▶ ACTIVITY
Beneath this line is the data. Output exactly the lines from the line with "ATOM 55 C C" to the line with "ATOM 115 N N", both ends included, and nothing more.

───── RECORDS SUPPLIED

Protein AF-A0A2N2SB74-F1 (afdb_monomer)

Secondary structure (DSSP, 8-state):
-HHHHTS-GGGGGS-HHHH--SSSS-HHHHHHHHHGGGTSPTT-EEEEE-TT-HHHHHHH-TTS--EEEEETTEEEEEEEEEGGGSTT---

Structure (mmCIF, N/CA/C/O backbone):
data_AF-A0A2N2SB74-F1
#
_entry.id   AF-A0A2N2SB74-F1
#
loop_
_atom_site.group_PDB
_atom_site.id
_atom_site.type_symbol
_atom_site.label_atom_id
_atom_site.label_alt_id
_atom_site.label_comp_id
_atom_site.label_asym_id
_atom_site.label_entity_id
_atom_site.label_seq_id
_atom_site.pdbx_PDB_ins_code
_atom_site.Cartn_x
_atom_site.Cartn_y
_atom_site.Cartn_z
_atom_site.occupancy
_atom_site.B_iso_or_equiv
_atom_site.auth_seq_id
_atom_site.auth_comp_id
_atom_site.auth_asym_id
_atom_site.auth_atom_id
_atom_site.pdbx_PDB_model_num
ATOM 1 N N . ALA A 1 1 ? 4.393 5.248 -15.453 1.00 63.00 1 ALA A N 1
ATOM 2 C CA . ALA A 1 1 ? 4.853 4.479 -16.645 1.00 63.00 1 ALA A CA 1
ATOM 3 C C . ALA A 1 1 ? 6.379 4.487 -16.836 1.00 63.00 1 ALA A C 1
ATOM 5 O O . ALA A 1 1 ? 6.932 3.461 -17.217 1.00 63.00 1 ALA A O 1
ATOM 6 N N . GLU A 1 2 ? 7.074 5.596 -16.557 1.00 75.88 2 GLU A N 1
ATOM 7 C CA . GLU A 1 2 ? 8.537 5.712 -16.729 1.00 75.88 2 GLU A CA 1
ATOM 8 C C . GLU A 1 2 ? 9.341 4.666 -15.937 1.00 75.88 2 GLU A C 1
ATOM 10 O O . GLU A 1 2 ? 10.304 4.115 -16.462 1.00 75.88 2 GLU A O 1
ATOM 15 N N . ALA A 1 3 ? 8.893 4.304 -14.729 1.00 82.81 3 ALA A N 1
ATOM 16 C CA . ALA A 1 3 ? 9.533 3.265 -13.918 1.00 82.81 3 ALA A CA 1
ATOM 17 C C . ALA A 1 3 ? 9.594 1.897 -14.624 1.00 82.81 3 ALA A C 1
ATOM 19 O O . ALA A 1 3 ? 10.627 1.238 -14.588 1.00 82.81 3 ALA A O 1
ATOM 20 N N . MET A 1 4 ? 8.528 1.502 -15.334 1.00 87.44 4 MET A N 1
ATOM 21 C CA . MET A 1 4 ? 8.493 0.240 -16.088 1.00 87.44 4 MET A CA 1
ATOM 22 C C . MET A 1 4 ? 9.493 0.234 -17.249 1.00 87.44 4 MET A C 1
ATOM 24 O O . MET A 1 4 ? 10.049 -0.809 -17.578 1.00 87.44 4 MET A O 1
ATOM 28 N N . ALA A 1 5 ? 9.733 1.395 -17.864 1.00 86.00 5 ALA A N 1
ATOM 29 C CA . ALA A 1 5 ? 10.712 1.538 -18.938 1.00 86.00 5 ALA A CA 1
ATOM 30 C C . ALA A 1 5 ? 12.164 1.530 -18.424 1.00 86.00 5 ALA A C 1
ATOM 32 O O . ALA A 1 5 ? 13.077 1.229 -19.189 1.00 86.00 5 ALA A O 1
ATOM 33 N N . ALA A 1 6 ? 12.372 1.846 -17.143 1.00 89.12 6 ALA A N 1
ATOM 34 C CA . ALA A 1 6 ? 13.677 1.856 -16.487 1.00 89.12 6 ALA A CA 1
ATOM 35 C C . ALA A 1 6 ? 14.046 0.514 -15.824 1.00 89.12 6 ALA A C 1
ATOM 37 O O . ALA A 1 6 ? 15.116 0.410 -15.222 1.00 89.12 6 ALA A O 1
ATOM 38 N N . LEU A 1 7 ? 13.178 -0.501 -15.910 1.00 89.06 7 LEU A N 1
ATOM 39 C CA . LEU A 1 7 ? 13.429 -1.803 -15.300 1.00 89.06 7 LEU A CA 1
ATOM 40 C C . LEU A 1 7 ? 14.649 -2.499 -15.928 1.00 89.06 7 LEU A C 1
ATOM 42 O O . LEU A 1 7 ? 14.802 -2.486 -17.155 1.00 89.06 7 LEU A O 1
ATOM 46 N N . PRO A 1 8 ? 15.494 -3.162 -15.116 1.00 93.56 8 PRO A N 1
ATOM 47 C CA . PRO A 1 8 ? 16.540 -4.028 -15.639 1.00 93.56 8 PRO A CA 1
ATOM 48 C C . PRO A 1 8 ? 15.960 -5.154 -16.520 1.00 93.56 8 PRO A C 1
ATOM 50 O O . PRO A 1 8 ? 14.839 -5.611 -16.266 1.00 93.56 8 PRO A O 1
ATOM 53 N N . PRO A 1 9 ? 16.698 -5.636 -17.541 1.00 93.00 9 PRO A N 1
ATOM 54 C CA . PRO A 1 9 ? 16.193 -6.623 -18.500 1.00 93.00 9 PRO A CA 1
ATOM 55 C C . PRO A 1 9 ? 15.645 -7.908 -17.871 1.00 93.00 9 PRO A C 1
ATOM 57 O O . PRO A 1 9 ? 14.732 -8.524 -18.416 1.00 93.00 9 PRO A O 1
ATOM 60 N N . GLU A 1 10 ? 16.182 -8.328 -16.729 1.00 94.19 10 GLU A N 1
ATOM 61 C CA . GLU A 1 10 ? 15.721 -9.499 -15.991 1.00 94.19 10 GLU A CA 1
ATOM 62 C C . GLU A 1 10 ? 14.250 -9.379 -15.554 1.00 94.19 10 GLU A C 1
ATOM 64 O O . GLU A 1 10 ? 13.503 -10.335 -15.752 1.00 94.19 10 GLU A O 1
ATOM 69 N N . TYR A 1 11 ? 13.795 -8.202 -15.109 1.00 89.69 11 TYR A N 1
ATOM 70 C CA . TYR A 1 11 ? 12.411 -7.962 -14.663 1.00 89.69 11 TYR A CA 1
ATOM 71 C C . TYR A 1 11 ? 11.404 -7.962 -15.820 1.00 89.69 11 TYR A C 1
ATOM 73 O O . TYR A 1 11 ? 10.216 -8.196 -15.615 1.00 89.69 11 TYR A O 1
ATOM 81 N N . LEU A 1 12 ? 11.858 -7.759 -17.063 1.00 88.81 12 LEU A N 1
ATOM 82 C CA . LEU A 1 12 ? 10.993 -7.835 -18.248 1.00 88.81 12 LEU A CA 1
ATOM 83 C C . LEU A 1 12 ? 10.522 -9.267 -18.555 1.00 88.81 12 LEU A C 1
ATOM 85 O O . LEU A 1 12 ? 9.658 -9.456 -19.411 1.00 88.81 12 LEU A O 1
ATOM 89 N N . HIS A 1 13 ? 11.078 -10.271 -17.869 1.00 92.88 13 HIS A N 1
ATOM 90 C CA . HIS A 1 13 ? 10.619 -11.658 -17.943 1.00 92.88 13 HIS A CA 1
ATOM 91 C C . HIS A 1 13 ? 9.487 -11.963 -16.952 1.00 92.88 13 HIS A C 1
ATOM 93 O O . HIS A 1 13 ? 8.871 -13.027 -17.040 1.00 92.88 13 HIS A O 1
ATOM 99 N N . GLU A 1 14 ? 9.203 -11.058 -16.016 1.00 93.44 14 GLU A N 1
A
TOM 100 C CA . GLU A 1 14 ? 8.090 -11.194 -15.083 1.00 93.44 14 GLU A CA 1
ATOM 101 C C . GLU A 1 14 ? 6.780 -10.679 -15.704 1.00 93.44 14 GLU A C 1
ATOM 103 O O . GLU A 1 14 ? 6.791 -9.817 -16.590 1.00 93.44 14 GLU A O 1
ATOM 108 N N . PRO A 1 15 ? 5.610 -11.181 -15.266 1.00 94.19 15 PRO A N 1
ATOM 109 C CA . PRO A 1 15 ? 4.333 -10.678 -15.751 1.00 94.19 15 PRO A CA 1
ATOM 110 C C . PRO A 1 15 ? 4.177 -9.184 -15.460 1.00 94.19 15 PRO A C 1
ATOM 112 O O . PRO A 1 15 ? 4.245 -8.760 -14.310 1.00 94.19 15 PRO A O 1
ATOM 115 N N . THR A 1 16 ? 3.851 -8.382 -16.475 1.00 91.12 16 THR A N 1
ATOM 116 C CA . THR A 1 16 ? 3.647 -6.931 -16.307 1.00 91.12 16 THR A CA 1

──────────

▶ YOUR SOLUTION
ATOM 55 C C . PRO A 1 9 ? 15.645 -7.908 -17.871 1.00 93.00 9 PRO A C 1
ATOM 57 O O . PRO A 1 9 ? 14.732 -8.524 -18.416 1.00 93.00 9 PRO A O 1
ATOM 60 N N . GLU A 1 10 ? 16.182 -8.328 -16.729 1.00 94.19 10 GLU A N 1
ATOM 61 C CA . GLU A 1 10 ? 15.721 -9.499 -15.991 1.00 94.19 10 GLU A CA 1
ATOM 62 C C . GLU A 1 10 ? 14.250 -9.379 -15.554 1.00 94.19 10 GLU A C 1
ATOM 64 O O . GLU A 1 10 ? 13.503 -10.335 -15.752 1.00 94.19 10 GLU A O 1
ATOM 69 N N . TYR A 1 11 ? 13.795 -8.202 -15.109 1.00 89.69 11 TYR A N 1
ATOM 70 C CA . TYR A 1 11 ? 12.411 -7.962 -14.663 1.00 89.69 11 TYR A CA 1
ATOM 71 C C . TYR A 1 11 ? 11.404 -7.962 -15.820 1.00 89.69 11 TYR A C 1
ATOM 73 O O . TYR A 1 11 ? 10.216 -8.196 -15.615 1.00 89.69 11 TYR A O 1
ATOM 81 N N . LEU A 1 12 ? 11.858 -7.759 -17.063 1.00 88.81 12 LEU A N 1
ATOM 82 C CA . LEU A 1 12 ? 10.993 -7.835 -18.248 1.00 88.81 12 LEU A CA 1
ATOM 83 C C . LEU A 1 12 ? 10.522 -9.267 -18.555 1.00 88.81 12 LEU A C 1
ATOM 85 O O . LEU A 1 12 ? 9.658 -9.456 -19.411 1.00 88.81 12 LEU A O 1
ATOM 89 N N . HIS A 1 13 ? 11.078 -10.271 -17.869 1.00 92.88 13 HIS A N 1
ATOM 90 C CA . HIS A 1 13 ? 10.619 -11.658 -17.943 1.00 92.88 13 HIS A CA 1
ATOM 91 C C . HIS A 1 13 ? 9.487 -11.963 -16.952 1.00 92.88 13 HIS A C 1
ATOM 93 O O . HIS A 1 13 ? 8.871 -13.027 -17.040 1.00 92.88 13 HIS A O 1
ATOM 99 N N . GLU A 1 14 ? 9.203 -11.058 -16.016 1.00 93.44 14 GLU A N 1
A
TOM 100 C CA . GLU A 1 14 ? 8.090 -11.194 -15.083 1.00 93.44 14 GLU A CA 1
ATOM 101 C C . GLU A 1 14 ? 6.780 -10.679 -15.704 1.00 93.44 14 GLU A C 1
ATOM 103 O O . GLU A 1 14 ? 6.791 -9.817 -16.590 1.00 93.44 14 GLU A O 1
ATOM 108 N N . PRO A 1 15 ? 5.610 -11.181 -15.266 1.00 94.19 15 PRO A N 1
ATOM 109 C CA . PRO A 1 15 ? 4.333 -10.678 -15.751 1.00 94.19 15 PRO A CA 1
ATOM 110 C C . PRO A 1 15 ? 4.177 -9.184 -15.460 1.00 94.19 15 PRO A C 1
ATOM 112 O O . PRO A 1 15 ? 4.245 -8.760 -14.310 1.00 94.19 15 PRO A O 1
ATOM 115 N N . THR A 1 16 ? 3.851 -8.382 -16.475 1.00 91.12 16 THR A N 1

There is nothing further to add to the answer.